The first thing we have to do is modify Win32BinaryFile::IsStaticLinkedLibProc to return true when it is passed the address of this procedure. I decided to encapsulate the pattern which recognises this procedure in a function called IsMinGWsAllocStack which just does a memcmp on the literal bytes. If the procedure contained any relocations I'd have to do something more complicated, but thankfully this one doesn't.

Next, I need to modify Win32BinaryFile::SymbolByAddress to return an appropriate name for any procedure that matches the pattern. I chose __mingw_allocstack, but I might modify this later if a more appropriate name (like the one the mingw programmers actually used) becomes known to me.

Finally, I need to modify PentiumFrontEnd::helperFunc to recognise this name and replace the call with a single statement: *32* r28 := r28 - r24.

Here's my changes to Win32BinaryFile.cpp and pentiumfrontend.cpp.

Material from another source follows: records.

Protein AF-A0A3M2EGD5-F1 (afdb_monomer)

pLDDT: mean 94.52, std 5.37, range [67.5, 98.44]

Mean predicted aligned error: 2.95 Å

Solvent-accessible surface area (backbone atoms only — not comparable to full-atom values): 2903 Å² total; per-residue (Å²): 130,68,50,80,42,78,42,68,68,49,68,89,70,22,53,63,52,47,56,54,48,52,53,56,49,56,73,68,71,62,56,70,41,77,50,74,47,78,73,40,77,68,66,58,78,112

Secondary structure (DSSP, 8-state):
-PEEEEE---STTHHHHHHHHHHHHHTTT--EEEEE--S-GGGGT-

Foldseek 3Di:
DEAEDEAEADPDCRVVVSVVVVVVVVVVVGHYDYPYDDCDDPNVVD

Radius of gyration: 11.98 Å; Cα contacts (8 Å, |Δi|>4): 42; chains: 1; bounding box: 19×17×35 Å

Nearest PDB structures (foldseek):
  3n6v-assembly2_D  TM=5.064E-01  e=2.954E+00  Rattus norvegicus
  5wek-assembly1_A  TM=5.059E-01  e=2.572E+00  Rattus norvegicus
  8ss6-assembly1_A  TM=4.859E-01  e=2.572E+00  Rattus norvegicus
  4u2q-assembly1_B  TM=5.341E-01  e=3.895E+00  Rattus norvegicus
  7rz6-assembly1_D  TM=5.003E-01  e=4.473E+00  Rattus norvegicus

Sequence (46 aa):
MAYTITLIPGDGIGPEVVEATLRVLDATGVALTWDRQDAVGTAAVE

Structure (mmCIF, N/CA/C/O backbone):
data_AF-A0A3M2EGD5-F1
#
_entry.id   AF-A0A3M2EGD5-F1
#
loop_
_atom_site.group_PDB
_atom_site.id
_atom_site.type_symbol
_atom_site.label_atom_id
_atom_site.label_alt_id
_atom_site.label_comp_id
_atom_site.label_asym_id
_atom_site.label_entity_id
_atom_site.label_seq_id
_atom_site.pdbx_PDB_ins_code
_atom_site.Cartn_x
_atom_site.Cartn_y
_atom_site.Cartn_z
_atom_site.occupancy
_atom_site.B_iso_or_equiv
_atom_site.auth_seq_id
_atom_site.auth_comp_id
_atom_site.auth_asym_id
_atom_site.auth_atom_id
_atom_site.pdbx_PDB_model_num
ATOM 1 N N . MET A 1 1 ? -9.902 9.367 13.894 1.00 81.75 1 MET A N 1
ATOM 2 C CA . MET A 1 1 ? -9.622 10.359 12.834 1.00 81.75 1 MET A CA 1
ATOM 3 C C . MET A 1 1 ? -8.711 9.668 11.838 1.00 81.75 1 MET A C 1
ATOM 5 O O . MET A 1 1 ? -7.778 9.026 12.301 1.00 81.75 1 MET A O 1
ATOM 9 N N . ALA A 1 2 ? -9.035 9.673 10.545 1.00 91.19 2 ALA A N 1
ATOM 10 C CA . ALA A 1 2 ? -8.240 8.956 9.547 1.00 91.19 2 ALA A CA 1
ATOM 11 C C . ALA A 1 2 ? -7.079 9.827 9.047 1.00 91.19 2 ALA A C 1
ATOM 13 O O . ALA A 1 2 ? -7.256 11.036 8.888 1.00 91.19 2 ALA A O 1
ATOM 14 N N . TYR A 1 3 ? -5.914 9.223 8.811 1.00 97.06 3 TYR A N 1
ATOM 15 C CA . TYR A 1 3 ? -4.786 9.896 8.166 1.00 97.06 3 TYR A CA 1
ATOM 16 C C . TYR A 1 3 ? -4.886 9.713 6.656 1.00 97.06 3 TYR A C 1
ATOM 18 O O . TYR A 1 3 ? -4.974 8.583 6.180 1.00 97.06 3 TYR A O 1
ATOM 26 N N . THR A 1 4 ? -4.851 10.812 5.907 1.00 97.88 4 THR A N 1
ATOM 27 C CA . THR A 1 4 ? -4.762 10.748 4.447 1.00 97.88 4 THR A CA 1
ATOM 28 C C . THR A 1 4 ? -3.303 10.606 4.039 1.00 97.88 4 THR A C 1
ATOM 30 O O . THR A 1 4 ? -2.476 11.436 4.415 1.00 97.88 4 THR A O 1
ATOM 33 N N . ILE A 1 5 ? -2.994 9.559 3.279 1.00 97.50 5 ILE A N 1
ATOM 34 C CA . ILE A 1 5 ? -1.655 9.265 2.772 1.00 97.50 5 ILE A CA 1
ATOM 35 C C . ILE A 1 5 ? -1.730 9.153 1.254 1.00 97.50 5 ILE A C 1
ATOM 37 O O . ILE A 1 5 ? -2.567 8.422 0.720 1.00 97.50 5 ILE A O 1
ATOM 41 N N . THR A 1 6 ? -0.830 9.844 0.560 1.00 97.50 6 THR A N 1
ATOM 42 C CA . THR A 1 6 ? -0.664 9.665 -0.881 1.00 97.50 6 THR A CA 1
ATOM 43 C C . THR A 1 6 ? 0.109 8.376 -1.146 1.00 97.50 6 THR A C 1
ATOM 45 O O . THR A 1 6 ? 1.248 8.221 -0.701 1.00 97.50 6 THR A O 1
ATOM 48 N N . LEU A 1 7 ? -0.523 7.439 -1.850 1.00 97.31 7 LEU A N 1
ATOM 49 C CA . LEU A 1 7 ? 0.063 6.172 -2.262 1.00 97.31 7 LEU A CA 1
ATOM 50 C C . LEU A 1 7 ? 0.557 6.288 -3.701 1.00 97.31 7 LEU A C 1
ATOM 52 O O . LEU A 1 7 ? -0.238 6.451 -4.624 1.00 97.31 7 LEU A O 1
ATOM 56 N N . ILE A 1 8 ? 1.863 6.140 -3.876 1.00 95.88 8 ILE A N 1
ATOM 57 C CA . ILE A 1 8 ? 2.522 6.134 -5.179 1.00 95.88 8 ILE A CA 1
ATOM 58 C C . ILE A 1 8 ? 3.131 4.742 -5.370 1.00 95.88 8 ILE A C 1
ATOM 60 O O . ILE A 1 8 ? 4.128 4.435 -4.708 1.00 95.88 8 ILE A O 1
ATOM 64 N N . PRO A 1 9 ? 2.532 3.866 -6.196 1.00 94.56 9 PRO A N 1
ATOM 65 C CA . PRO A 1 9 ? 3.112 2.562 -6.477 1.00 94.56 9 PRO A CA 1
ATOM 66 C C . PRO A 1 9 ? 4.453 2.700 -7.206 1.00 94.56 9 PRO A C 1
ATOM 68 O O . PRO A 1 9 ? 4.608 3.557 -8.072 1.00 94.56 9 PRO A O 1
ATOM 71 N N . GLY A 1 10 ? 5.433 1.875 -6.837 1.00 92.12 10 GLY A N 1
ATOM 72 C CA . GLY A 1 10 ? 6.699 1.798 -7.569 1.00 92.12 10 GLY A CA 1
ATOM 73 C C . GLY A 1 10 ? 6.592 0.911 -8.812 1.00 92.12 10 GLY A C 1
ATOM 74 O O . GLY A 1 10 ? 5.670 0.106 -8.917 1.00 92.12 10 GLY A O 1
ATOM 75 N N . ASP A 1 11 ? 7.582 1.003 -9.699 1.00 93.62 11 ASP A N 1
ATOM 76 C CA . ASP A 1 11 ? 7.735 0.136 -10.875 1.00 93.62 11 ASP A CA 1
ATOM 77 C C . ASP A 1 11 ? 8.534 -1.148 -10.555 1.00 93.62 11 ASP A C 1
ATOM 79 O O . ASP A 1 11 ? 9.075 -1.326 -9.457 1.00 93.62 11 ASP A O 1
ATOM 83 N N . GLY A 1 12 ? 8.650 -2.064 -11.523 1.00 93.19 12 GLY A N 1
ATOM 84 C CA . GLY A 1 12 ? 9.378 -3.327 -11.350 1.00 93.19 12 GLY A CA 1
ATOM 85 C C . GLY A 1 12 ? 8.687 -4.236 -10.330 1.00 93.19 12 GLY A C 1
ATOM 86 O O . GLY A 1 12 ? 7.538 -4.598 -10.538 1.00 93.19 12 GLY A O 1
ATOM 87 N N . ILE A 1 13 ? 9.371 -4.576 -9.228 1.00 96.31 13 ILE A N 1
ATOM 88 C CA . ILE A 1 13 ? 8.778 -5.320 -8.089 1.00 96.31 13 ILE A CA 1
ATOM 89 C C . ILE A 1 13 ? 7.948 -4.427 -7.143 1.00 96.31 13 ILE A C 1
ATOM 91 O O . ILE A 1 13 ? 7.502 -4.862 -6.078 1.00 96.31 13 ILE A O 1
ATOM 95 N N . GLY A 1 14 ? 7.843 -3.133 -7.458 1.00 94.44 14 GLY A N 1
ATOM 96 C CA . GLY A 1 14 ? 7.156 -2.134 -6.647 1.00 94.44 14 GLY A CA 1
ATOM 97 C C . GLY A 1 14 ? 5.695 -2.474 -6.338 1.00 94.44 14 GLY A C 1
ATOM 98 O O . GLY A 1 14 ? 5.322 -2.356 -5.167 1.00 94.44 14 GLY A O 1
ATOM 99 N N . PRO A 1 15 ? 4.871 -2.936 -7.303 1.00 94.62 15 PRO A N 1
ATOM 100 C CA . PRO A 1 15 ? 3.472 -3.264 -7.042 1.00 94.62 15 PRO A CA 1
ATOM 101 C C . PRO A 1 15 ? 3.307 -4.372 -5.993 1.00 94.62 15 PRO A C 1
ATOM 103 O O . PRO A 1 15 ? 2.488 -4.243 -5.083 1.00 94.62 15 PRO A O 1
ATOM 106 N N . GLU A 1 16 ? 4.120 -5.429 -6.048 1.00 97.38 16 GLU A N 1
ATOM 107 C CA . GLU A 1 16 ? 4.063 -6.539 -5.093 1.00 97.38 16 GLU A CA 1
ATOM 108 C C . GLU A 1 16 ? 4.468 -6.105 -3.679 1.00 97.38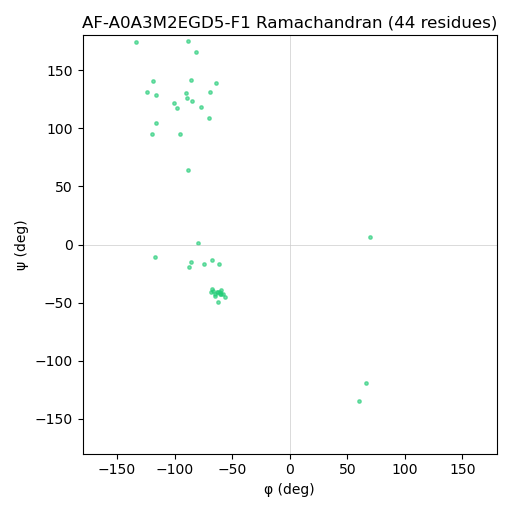 16 GLU A C 1
ATOM 110 O O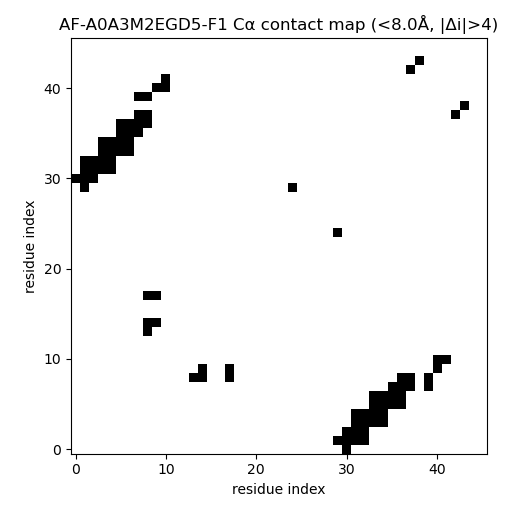 . GLU A 1 16 ? 3.841 -6.506 -2.693 1.00 97.38 16 GLU A O 1
ATOM 115 N N . VAL A 1 17 ? 5.497 -5.258 -3.567 1.00 97.62 17 VAL A N 1
ATOM 116 C CA . VAL A 1 17 ? 5.951 -4.705 -2.280 1.00 97.62 17 VAL A CA 1
ATOM 117 C C . VAL A 1 17 ? 4.910 -3.748 -1.691 1.00 97.62 17 VAL A C 1
ATOM 119 O O . VAL A 1 17 ? 4.675 -3.763 -0.478 1.00 97.62 17 VAL A O 1
ATOM 122 N N . VAL A 1 18 ? 4.253 -2.944 -2.529 1.00 97.31 18 VAL A N 1
ATOM 123 C CA . VAL A 1 18 ? 3.167 -2.045 -2.116 1.00 97.31 18 VAL A CA 1
ATOM 124 C C . VAL A 1 18 ? 1.995 -2.842 -1.556 1.00 97.31 18 VAL A C 1
ATOM 126 O O . VAL A 1 18 ? 1.561 -2.565 -0.441 1.00 97.31 18 VAL A O 1
ATOM 129 N N . GLU A 1 19 ? 1.536 -3.878 -2.257 1.00 97.38 19 GLU A N 1
ATOM 130 C CA . GLU A 1 19 ? 0.441 -4.729 -1.780 1.00 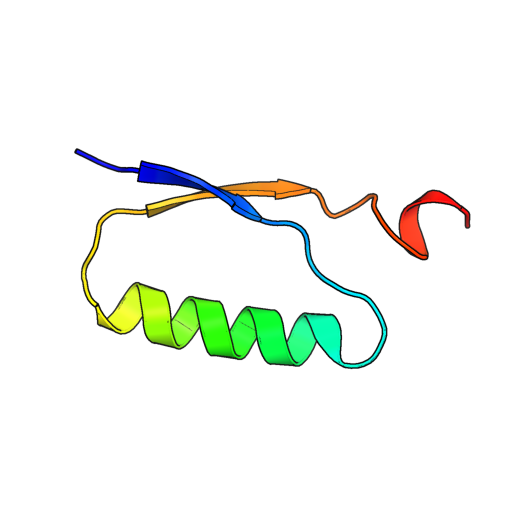97.38 19 GLU A CA 1
ATOM 131 C C . GLU A 1 19 ? 0.777 -5.417 -0.449 1.00 97.38 19 GLU A C 1
ATOM 133 O O . GLU A 1 19 ? -0.049 -5.459 0.466 1.00 97.38 19 GLU A O 1
ATOM 138 N N . ALA A 1 20 ? 2.009 -5.910 -0.287 1.00 98.44 20 ALA A N 1
ATOM 139 C CA . ALA A 1 20 ? 2.460 -6.465 0.988 1.00 98.44 20 ALA A CA 1
ATOM 140 C C . ALA A 1 20 ? 2.457 -5.408 2.110 1.00 98.44 20 ALA A C 1
ATOM 142 O O . ALA A 1 20 ? 2.015 -5.689 3.225 1.00 98.44 20 ALA A O 1
ATOM 143 N N . THR A 1 21 ? 2.894 -4.184 1.811 1.00 97.56 21 THR A N 1
ATOM 144 C CA . THR A 1 21 ? 2.923 -3.068 2.768 1.00 97.56 21 THR A CA 1
ATOM 145 C C . THR A 1 21 ? 1.517 -2.655 3.198 1.00 97.56 21 THR A C 1
ATOM 147 O O . THR A 1 21 ? 1.272 -2.489 4.392 1.00 97.56 21 THR A O 1
ATOM 150 N N . LEU A 1 22 ? 0.569 -2.552 2.260 1.00 97.56 22 LEU A N 1
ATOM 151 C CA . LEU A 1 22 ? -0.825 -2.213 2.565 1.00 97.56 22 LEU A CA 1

The next two procedure calls in main look like they're part of the runtime initialisation code too. I'll recognise and remove them. In summary, I now recognise five static library procedures in MinGW exes: __mingw_allocstack, __mingw_frame_init, __mingw_frame_end, __mingw_cleanup_setup, and an inline asm implementation of malloc. As a result, I have reduced the number of user procedures to be decompiled from 70+ to 7. Here they are; still atrocious, but there's now less of them. Turning on Mike's dataflow based type analysis makes the output different and sometimes better. Seeing as Mike is actively working to make this better I've modified the GUI to use dataflow based type analysis by default. Eventually I've got to add some more options to the init phase of the workflow so you don't have to recompile to fiddle with different options.


  1. I think this function is alloca (or more likely __alloca). The parameter is the amount of data to allocate. The strange stack accesses are probing consecutive pages of the stack so the VMM commits pages. I haven't confirmed that this is correct by checking MinGW, but it looks very much like Visual C++'s alloca code.

  2. IDA Pro identifies it as __chkstk, but looking at the MinGW code it appears to have some other name. Whatever, we know what it does.

  3. What about AI and pattern training, based on standardized test programs? When the high level code of such a program is known, the compiler/linker added parts can be identified automagically, and can be remembered in a library.